___ DATASET CONTENT ___

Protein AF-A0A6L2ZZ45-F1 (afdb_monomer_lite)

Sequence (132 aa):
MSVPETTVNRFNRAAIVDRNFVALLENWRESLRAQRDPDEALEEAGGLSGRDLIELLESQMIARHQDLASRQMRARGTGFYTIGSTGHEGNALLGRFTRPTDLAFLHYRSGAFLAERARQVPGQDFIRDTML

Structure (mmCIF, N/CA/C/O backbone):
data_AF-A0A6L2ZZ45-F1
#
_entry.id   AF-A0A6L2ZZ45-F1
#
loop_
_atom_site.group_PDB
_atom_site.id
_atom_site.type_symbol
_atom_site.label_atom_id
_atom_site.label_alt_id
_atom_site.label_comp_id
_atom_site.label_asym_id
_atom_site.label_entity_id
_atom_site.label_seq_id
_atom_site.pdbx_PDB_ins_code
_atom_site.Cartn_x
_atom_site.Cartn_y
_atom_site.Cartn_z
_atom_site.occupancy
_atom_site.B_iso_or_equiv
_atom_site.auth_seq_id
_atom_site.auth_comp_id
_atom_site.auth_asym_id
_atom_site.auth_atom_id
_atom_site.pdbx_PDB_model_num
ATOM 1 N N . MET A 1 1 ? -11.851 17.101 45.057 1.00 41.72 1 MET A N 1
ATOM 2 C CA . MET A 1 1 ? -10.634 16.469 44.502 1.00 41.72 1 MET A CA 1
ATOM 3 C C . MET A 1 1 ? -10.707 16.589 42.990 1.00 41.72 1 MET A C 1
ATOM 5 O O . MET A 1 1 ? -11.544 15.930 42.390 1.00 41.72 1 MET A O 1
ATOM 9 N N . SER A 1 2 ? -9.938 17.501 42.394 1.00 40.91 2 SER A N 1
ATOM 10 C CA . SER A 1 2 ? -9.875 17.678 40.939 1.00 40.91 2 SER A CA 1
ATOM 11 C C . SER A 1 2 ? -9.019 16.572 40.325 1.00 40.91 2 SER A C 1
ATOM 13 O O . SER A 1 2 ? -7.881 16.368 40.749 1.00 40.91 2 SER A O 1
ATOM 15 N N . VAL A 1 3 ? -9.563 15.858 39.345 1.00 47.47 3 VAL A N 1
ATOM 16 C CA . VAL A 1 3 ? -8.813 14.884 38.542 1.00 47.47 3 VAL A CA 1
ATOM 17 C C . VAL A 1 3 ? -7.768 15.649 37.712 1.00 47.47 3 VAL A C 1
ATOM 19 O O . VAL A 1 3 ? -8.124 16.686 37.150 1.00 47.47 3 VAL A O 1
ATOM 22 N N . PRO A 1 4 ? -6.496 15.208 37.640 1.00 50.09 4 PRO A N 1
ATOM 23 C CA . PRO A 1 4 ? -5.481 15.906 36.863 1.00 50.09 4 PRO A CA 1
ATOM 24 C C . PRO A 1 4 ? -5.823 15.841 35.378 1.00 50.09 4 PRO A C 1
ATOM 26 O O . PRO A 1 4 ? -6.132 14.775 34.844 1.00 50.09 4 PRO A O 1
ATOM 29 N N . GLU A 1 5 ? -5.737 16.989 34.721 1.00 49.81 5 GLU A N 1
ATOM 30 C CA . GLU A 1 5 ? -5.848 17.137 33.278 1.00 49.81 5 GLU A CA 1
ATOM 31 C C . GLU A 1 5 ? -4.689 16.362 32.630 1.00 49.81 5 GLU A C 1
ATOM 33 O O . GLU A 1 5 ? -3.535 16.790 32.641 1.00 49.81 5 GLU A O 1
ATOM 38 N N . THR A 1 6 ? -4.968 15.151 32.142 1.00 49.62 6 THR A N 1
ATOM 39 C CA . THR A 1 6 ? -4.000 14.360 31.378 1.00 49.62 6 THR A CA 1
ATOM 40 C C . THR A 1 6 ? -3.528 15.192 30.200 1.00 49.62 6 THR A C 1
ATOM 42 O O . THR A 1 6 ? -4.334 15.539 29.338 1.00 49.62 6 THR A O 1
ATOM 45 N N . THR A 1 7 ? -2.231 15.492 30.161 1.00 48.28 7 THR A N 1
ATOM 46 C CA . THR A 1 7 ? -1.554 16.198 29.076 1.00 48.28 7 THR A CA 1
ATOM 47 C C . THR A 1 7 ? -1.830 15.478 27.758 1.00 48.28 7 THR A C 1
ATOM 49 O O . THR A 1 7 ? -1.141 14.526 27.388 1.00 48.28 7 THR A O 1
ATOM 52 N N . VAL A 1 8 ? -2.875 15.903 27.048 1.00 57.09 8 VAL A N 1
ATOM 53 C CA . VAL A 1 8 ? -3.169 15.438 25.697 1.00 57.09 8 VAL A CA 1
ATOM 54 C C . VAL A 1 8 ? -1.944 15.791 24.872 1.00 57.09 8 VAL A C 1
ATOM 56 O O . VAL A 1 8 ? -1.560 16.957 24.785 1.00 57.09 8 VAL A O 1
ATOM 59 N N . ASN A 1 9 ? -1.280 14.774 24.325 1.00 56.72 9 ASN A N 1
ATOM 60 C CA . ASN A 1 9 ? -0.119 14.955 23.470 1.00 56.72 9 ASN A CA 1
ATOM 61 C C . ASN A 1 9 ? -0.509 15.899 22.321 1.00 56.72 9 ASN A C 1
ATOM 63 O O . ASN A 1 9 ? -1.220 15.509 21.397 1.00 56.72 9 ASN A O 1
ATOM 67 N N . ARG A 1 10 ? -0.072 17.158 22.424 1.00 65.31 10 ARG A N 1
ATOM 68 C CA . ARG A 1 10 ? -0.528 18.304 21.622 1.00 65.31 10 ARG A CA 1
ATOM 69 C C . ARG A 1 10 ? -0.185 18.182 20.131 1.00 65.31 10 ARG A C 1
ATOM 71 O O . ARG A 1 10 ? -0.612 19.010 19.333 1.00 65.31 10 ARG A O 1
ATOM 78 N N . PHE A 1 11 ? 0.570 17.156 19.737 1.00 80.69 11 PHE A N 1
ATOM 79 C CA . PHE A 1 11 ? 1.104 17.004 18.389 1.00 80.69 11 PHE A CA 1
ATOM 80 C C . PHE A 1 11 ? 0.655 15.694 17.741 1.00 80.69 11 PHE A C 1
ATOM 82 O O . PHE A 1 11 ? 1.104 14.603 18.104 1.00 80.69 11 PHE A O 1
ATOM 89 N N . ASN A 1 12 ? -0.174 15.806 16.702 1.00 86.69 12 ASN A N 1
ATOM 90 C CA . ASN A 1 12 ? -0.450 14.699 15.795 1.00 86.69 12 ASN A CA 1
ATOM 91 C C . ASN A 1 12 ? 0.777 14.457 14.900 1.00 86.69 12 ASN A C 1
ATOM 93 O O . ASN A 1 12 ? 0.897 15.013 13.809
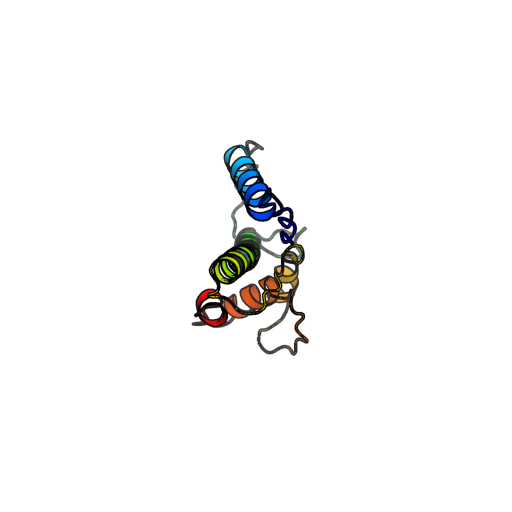 1.00 86.69 12 ASN A O 1
ATOM 97 N N . ARG A 1 13 ? 1.708 13.625 15.380 1.00 88.62 13 ARG A N 1
ATOM 98 C CA . ARG A 1 13 ? 2.950 13.295 14.662 1.00 88.62 13 ARG A CA 1
ATOM 99 C C . ARG A 1 13 ? 2.690 12.688 13.286 1.00 88.62 13 ARG A C 1
ATOM 101 O O . ARG A 1 13 ? 3.415 13.004 12.354 1.00 88.62 13 ARG A O 1
ATOM 108 N N . ALA
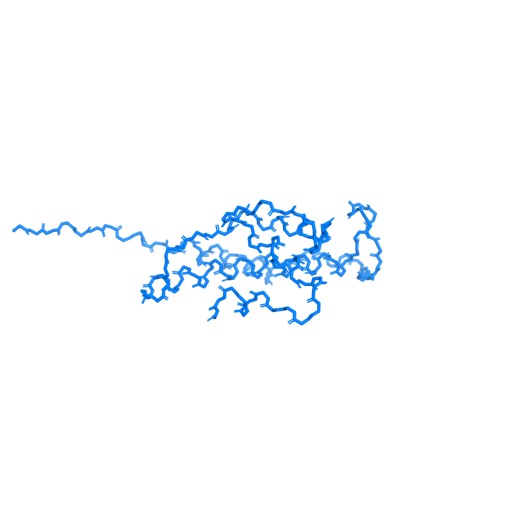 A 1 14 ? 1.654 11.859 13.151 1.00 88.25 14 ALA A N 1
ATOM 109 C CA . ALA A 1 14 ? 1.312 11.242 11.874 1.00 88.25 14 ALA A CA 1
ATOM 110 C C . ALA A 1 14 ? 0.944 12.307 10.829 1.00 88.25 14 ALA A C 1
ATOM 112 O O . ALA A 1 14 ? 1.490 12.285 9.733 1.00 88.25 14 ALA A O 1
ATOM 113 N N . ALA A 1 15 ? 0.122 13.294 11.205 1.00 89.44 15 ALA A N 1
ATOM 114 C CA . ALA A 1 15 ? -0.235 14.409 10.326 1.00 89.44 15 ALA A CA 1
ATOM 115 C C . ALA A 1 15 ? 0.963 15.304 9.964 1.00 89.44 15 ALA A C 1
ATOM 117 O O . ALA A 1 15 ? 1.020 15.835 8.860 1.00 89.44 15 ALA A O 1
ATOM 118 N N . ILE A 1 16 ? 1.922 15.480 10.880 1.00 92.81 16 ILE A N 1
ATOM 119 C CA . ILE A 1 16 ? 3.153 16.235 10.601 1.00 92.81 16 ILE A CA 1
ATOM 120 C C . ILE A 1 16 ? 4.010 15.496 9.569 1.00 92.81 16 ILE A C 1
ATOM 122 O O . ILE A 1 16 ? 4.425 16.096 8.583 1.00 92.81 16 ILE A O 1
ATOM 126 N N . VAL A 1 17 ? 4.255 14.197 9.772 1.00 92.31 17 VAL A N 1
ATOM 127 C CA . VAL A 1 17 ? 5.049 13.386 8.833 1.00 92.31 17 VAL A CA 1
ATOM 128 C C . VAL A 1 17 ? 4.377 13.338 7.463 1.00 92.31 17 VAL A C 1
ATOM 130 O O . VAL A 1 17 ? 5.059 13.471 6.456 1.00 92.31 17 VAL A O 1
ATOM 133 N N . ASP A 1 18 ? 3.055 13.177 7.422 1.00 92.56 18 ASP A N 1
ATOM 134 C CA . ASP A 1 18 ? 2.289 13.154 6.177 1.00 92.56 18 ASP A CA 1
ATOM 135 C C . ASP A 1 18 ? 2.394 14.471 5.401 1.00 92.56 18 ASP A C 1
ATOM 137 O O . ASP A 1 18 ? 2.758 14.477 4.229 1.00 92.56 18 ASP A O 1
ATOM 141 N N . ARG A 1 19 ? 2.214 15.606 6.087 1.00 94.56 19 ARG A N 1
ATOM 142 C CA . ARG A 1 19 ? 2.390 16.932 5.484 1.00 94.56 19 ARG A CA 1
ATOM 143 C C . ARG A 1 19 ? 3.808 17.149 4.964 1.00 94.56 19 ARG A C 1
ATOM 145 O O . ARG A 1 19 ? 3.976 17.698 3.883 1.00 94.56 19 ARG A O 1
ATOM 152 N N . ASN A 1 20 ? 4.817 16.730 5.724 1.00 95.12 20 ASN A N 1
ATOM 153 C CA . ASN A 1 20 ? 6.210 16.863 5.308 1.00 95.12 20 ASN A CA 1
ATOM 154 C C . ASN A 1 20 ? 6.518 15.989 4.089 1.00 95.12 20 ASN A C 1
ATOM 156 O O . ASN A 1 20 ? 7.277 16.415 3.227 1.00 95.12 20 ASN A O 1
ATOM 160 N N . PHE A 1 21 ? 5.931 14.792 4.008 1.00 92.56 21 PHE A N 1
ATOM 161 C CA . PHE A 1 21 ? 6.071 13.916 2.849 1.00 92.56 21 PHE A CA 1
ATOM 162 C C . PHE A 1 21 ? 5.450 14.540 1.596 1.00 92.56 21 PHE A C 1
ATOM 164 O O . PHE A 1 21 ? 6.116 14.621 0.570 1.00 92.56 21 PHE A O 1
ATOM 171 N N . VAL A 1 22 ? 4.225 15.066 1.692 1.00 93.50 22 VAL A N 1
ATOM 172 C CA . VAL A 1 22 ? 3.578 15.770 0.572 1.00 93.50 22 VAL A CA 1
ATOM 173 C C . VAL A 1 22 ? 4.393 16.994 0.151 1.00 93.50 22 VAL A C 1
ATOM 175 O O . VAL A 1 22 ? 4.726 17.128 -1.021 1.00 93.50 22 VAL A O 1
ATOM 178 N N . ALA A 1 23 ? 4.802 17.835 1.105 1.00 94.88 23 ALA A N 1
ATOM 179 C CA . ALA A 1 23 ? 5.614 19.014 0.815 1.00 94.88 23 ALA A CA 1
ATOM 180 C C . ALA A 1 23 ? 6.966 18.651 0.175 1.00 94.88 23 ALA A C 1
ATOM 182 O O . ALA A 1 23 ? 7
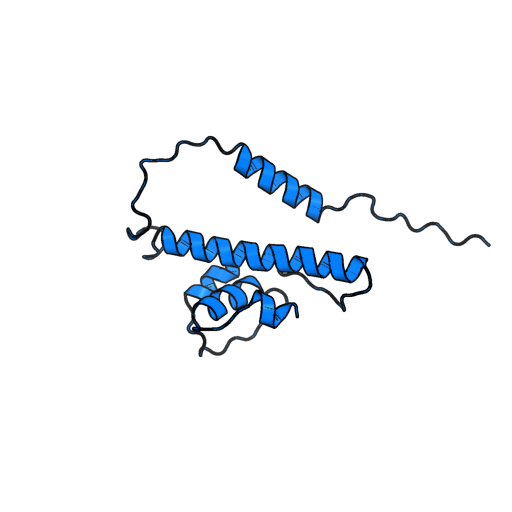.442 19.372 -0.700 1.00 94.88 23 ALA A O 1
ATOM 183 N N . LEU A 1 24 ? 7.588 17.539 0.585 1.00 93.25 24 LEU A N 1
ATOM 184 C CA . LEU A 1 24 ? 8.800 17.023 -0.050 1.00 93.25 24 LEU A CA 1
ATOM 185 C C . LEU A 1 24 ? 8.542 16.682 -1.521 1.00 93.25 24 LEU A C 1
ATOM 187 O O . LEU A 1 24 ? 9.321 17.105 -2.368 1.00 93.25 24 LEU A O 1
ATOM 191 N N . LEU A 1 25 ? 7.460 15.956 -1.821 1.00 90.69 25 LEU A N 1
ATOM 192 C CA . LEU A 1 25 ? 7.103 15.570 -3.190 1.00 90.69 25 LEU A CA 1
ATOM 193 C C . LEU A 1 25 ? 6.755 16.782 -4.067 1.00 90.69 25 LEU A C 1
ATOM 195 O O . LEU A 1 25 ? 7.216 16.862 -5.201 1.00 90.69 25 LEU A O 1
ATOM 199 N N . GLU A 1 26 ? 6.005 17.755 -3.543 1.00 90.94 26 GLU A N 1
ATOM 200 C CA . GLU A 1 26 ? 5.652 18.993 -4.260 1.00 90.94 26 GLU A CA 1
ATOM 201 C C . GLU A 1 26 ? 6.881 19.840 -4.619 1.00 90.94 26 GLU A C 1
ATOM 203 O O . GLU A 1 26 ? 6.911 20.504 -5.655 1.00 90.94 26 GLU A O 1
ATOM 208 N N . ASN A 1 27 ? 7.905 19.815 -3.763 1.00 90.44 27 ASN A N 1
ATOM 209 C CA . ASN A 1 27 ? 9.150 20.555 -3.956 1.00 90.44 27 ASN A CA 1
ATOM 210 C C . ASN A 1 27 ? 10.281 19.679 -4.514 1.00 90.44 27 ASN A C 1
ATOM 212 O O . ASN A 1 27 ? 11.433 20.120 -4.559 1.00 90.44 27 ASN A O 1
ATOM 216 N N . TRP A 1 28 ? 9.984 18.451 -4.944 1.00 87.50 28 TRP A N 1
ATOM 217 C CA . TRP A 1 28 ? 10.981 17.548 -5.502 1.00 87.50 28 TRP A CA 1
ATOM 218 C C . TRP A 1 28 ? 11.391 18.040 -6.894 1.00 87.50 28 TRP A C 1
ATOM 220 O O . TRP A 1 28 ? 10.690 17.837 -7.882 1.00 87.50 28 TRP A O 1
ATOM 230 N N . ARG A 1 29 ? 12.539 18.725 -6.974 1.00 75.31 29 ARG A N 1
ATOM 231 C CA . ARG A 1 29 ? 13.067 19.325 -8.217 1.00 75.31 29 ARG A CA 1
ATOM 232 C C . ARG A 1 29 ? 14.257 18.576 -8.815 1.00 75.31 29 ARG A C 1
ATOM 234 O O . ARG A 1 29 ? 14.849 19.088 -9.766 1.00 75.31 29 ARG A O 1
ATOM 241 N N . GLU A 1 30 ? 14.657 17.426 -8.262 1.00 72.38 30 GLU A N 1
ATOM 242 C CA . GLU A 1 30 ? 15.743 16.654 -8.874 1.00 72.38 30 GLU A CA 1
ATOM 243 C C . GLU A 1 30 ? 15.404 16.329 -10.325 1.00 72.38 30 GLU A C 1
ATOM 245 O O . GLU A 1 30 ? 14.257 16.027 -10.658 1.00 72.38 30 GLU A O 1
ATOM 250 N N . SER A 1 31 ? 16.427 16.429 -11.176 1.00 56.88 31 SER A N 1
ATOM 251 C CA . SER A 1 31 ? 16.365 16.130 -12.597 1.00 56.88 31 SER A CA 1
ATOM 252 C C . SER A 1 31 ? 15.572 14.850 -12.813 1.00 56.88 31 SER A C 1
ATOM 254 O O . SER A 1 31 ? 16.038 13.774 -12.429 1.00 56.88 31 SER A O 1
ATOM 256 N N . LEU A 1 32 ? 14.409 14.976 -13.456 1.00 61.25 32 LEU A N 1
ATOM 257 C CA . LEU A 1 32 ? 13.818 13.899 -14.233 1.00 61.25 32 LEU A CA 1
ATOM 258 C C . LEU A 1 32 ? 14.935 13.439 -15.173 1.00 61.25 32 LEU A C 1
ATOM 260 O O . LEU A 1 32 ? 15.168 14.039 -16.223 1.00 61.25 32 LEU A O 1
ATOM 264 N N . ARG A 1 33 ? 15.725 12.452 -14.730 1.00 60.66 33 ARG A N 1
ATOM 265 C CA . ARG A 1 33 ? 16.674 11.747 -15.585 1.00 60.66 33 ARG A CA 1
ATOM 266 C C . ARG A 1 33 ? 15.883 11.340 -16.823 1.00 60.66 33 ARG A C 1
ATOM 268 O O . ARG A 1 33 ? 14.682 11.099 -16.693 1.00 60.66 33 ARG A O 1
ATOM 275 N N . ALA A 1 34 ? 16.542 11.336 -17.986 1.00 62.16 34 ALA A N 1
ATOM 276 C CA . ALA A 1 34 ? 15.934 10.991 -19.272 1.00 62.16 34 ALA A CA 1
ATOM 277 C C . ALA A 1 34 ? 14.824 9.958 -19.063 1.00 62.16 34 ALA A C 1
ATOM 279 O O . ALA A 1 34 ? 15.104 8.912 -18.473 1.00 62.16 34 ALA A O 1
ATOM 280 N N . GLN A 1 35 ? 13.583 10.325 -19.410 1.00 71.19 35 GLN A N 1
ATOM 281 C CA . GLN A 1 35 ? 12.407 9.500 -19.150 1.00 71.19 35 GLN A CA 1
ATOM 282 C C . GLN A 1 35 ? 12.710 8.086 -19.642 1.00 71.19 35 GLN A C 1
ATOM 284 O O . GLN A 1 35 ? 12.832 7.866 -20.846 1.00 71.19 35 GLN A O 1
ATOM 289 N N . ARG A 1 36 ? 12.917 7.161 -18.702 1.00 77.81 36 ARG A N 1
ATOM 290 C CA . ARG A 1 36 ? 13.039 5.746 -19.030 1.00 77.81 36 ARG A CA 1
ATOM 291 C C . ARG A 1 36 ? 11.650 5.249 -19.369 1.00 77.81 36 ARG A C 1
ATOM 293 O O . ARG A 1 36 ? 10.668 5.715 -18.785 1.00 77.81 36 ARG A O 1
ATOM 300 N N . ASP A 1 37 ? 11.587 4.324 -20.310 1.00 88.44 37 ASP A N 1
ATOM 301 C CA . ASP A 1 37 ? 10.354 3.600 -20.559 1.00 88.44 37 ASP A CA 1
ATOM 302 C C . ASP A 1 37 ? 9.987 2.847 -19.263 1.00 88.44 37 ASP A C 1
ATOM 304 O O . ASP A 1 37 ? 10.812 2.080 -18.759 1.00 88.44 37 ASP A O 1
ATOM 308 N N . PRO A 1 38 ? 8.812 3.096 -18.652 1.00 89.94 38 PRO A N 1
ATOM 309 C CA . PRO A 1 38 ? 8.420 2.429 -17.415 1.00 89.94 38 PRO A CA 1
ATOM 310 C C . PRO A 1 38 ? 8.297 0.912 -17.571 1.00 89.94 38 PRO A C 1
ATOM 312 O O . PRO A 1 38 ? 8.329 0.222 -16.557 1.00 89.94 38 PRO A O 1
ATOM 315 N N . ASP A 1 39 ? 8.170 0.403 -18.797 1.00 93.06 39 ASP A N 1
ATOM 316 C CA . ASP A 1 39 ? 8.081 -1.026 -19.083 1.00 93.06 39 ASP A CA 1
ATOM 317 C C . ASP A 1 39 ? 9.
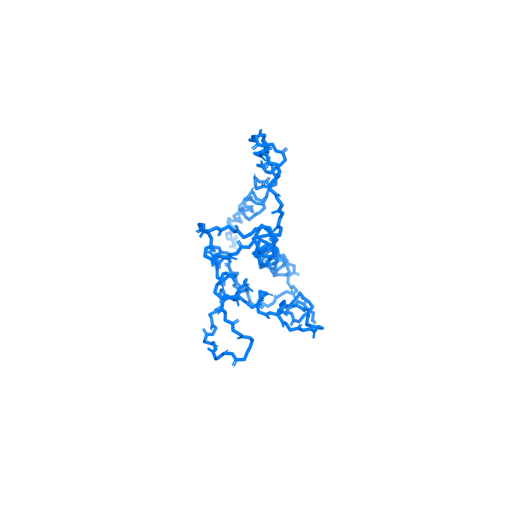469 -1.665 -19.325 1.00 93.06 39 ASP A C 1
ATOM 319 O O . ASP A 1 39 ? 9.594 -2.887 -19.412 1.00 93.06 39 ASP A O 1
ATOM 323 N N . GLU A 1 40 ? 10.542 -0.863 -19.370 1.00 91.81 40 GLU A N 1
ATOM 324 C CA . GLU A 1 40 ? 11.922 -1.352 -19.422 1.00 91.81 40 GLU A CA 1
ATOM 325 C C . GLU A 1 40 ? 12.329 -1.968 -18.072 1.00 91.81 40 GLU A C 1
ATOM 327 O O . GLU A 1 40 ? 12.144 -1.373 -17.005 1.00 91.81 40 GLU A O 1
ATOM 332 N N . ALA A 1 41 ? 12.930 -3.159 -18.115 1.00 91.50 41 ALA A N 1
ATOM 333 C CA . ALA A 1 41 ? 13.441 -3.825 -16.925 1.00 91.50 41 ALA A CA 1
ATOM 334 C C . ALA A 1 41 ? 14.619 -3.053 -16.304 1.00 91.50 41 ALA A C 1
ATOM 336 O O . ALA A 1 41 ? 15.556 -2.628 -16.983 1.00 91.50 41 ALA A O 1
ATOM 337 N N . LEU A 1 42 ? 14.606 -2.925 -14.981 1.00 88.94 42 LEU A N 1
ATOM 338 C CA . LEU A 1 42 ? 15.680 -2.332 -14.196 1.00 88.94 42 LEU A CA 1
ATOM 339 C C . LEU A 1 42 ? 16.567 -3.464 -13.657 1.00 88.94 42 LEU A C 1
ATOM 341 O O . LEU A 1 42 ? 16.194 -4.156 -12.708 1.00 88.94 42 LEU A O 1
ATOM 345 N N . GLU A 1 43 ? 17.751 -3.660 -14.248 1.00 82.75 43 GLU A N 1
ATOM 346 C CA . GLU A 1 43 ? 18.678 -4.735 -13.843 1.00 82.75 43 GLU A CA 1
ATOM 347 C C . GLU A 1 43 ? 19.025 -4.682 -12.346 1.00 82.75 43 GLU A C 1
ATOM 349 O O . GLU A 1 43 ? 18.987 -5.701 -11.657 1.00 82.75 43 GLU A O 1
ATOM 354 N N . GLU A 1 44 ? 19.268 -3.479 -11.813 1.00 81.06 44 GLU A N 1
ATOM 355 C CA . GLU A 1 44 ? 19.548 -3.258 -10.386 1.00 81.06 44 GLU A CA 1
ATOM 356 C C . GLU A 1 44 ? 18.367 -3.630 -9.470 1.00 81.06 44 GLU A C 1
ATOM 358 O O . GLU A 1 44 ? 18.567 -3.895 -8.286 1.00 81.06 44 GLU A O 1
ATOM 363 N N . ALA A 1 45 ? 17.143 -3.684 -10.004 1.00 81.31 45 ALA A N 1
ATOM 364 C CA . ALA A 1 45 ? 15.928 -4.020 -9.264 1.00 81.31 45 ALA A CA 1
ATOM 365 C C . ALA A 1 45 ? 15.513 -5.492 -9.434 1.00 81.31 45 ALA A C 1
ATOM 367 O O . ALA A 1 45 ? 14.355 -5.840 -9.203 1.00 81.31 45 ALA A O 1
ATOM 368 N N . GLY A 1 46 ? 16.433 -6.366 -9.860 1.00 83.06 46 GLY A N 1
ATOM 369 C CA . GLY A 1 46 ? 16.162 -7.799 -9.991 1.00 83.06 46 GLY A CA 1
ATOM 370 C C . GLY A 1 46 ? 15.144 -8.131 -11.085 1.00 83.06 46 GLY A C 1
ATOM 371 O O . GLY A 1 46 ? 14.393 -9.093 -10.946 1.00 83.06 46 GLY A O 1
ATOM 372 N N . GLY A 1 47 ? 15.104 -7.328 -12.152 1.00 88.44 47 GLY A N 1
ATOM 373 C CA . GLY A 1 47 ? 14.203 -7.524 -13.291 1.00 88.44 47 GLY A CA 1
ATOM 374 C C . GLY A 1 47 ? 12.840 -6.839 -13.162 1.00 88.44 47 GLY A C 1
ATOM 375 O O . GLY A 1 47 ? 12.023 -6.979 -14.066 1.00 88.44 47 GLY A O 1
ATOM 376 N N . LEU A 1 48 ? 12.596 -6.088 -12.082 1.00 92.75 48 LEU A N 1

___

• [YOUR OBJECTIVE]
Exact duplication is required for the lines above, from the line that contains "ATOM 5 O O ." to the line that contains "ATOM 13 O O", inclusive; omit all others.

• [WRITTEN SOLUTION]
ATOM 5 O O . MET A 1 1 ? -11.544 15.930 42.390 1.00 41.72 1 MET A O 1
ATOM 9 N N . SER A 1 2 ? -9.938 17.501 42.394 1.00 40.91 2 SER A N 1
ATOM 10 C CA . SER A 1 2 ? -9.875 17.678 40.939 1.00 40.91 2 SER A CA 1
ATOM 11 C C . SER A 1 2 ? -9.019 16.572 40.325 1.00 40.91 2 SER A C 1
ATOM 13 O O . SER A 1 2 ? -7.881 16.368 40.749 1.00 40.91 2 SER A O 1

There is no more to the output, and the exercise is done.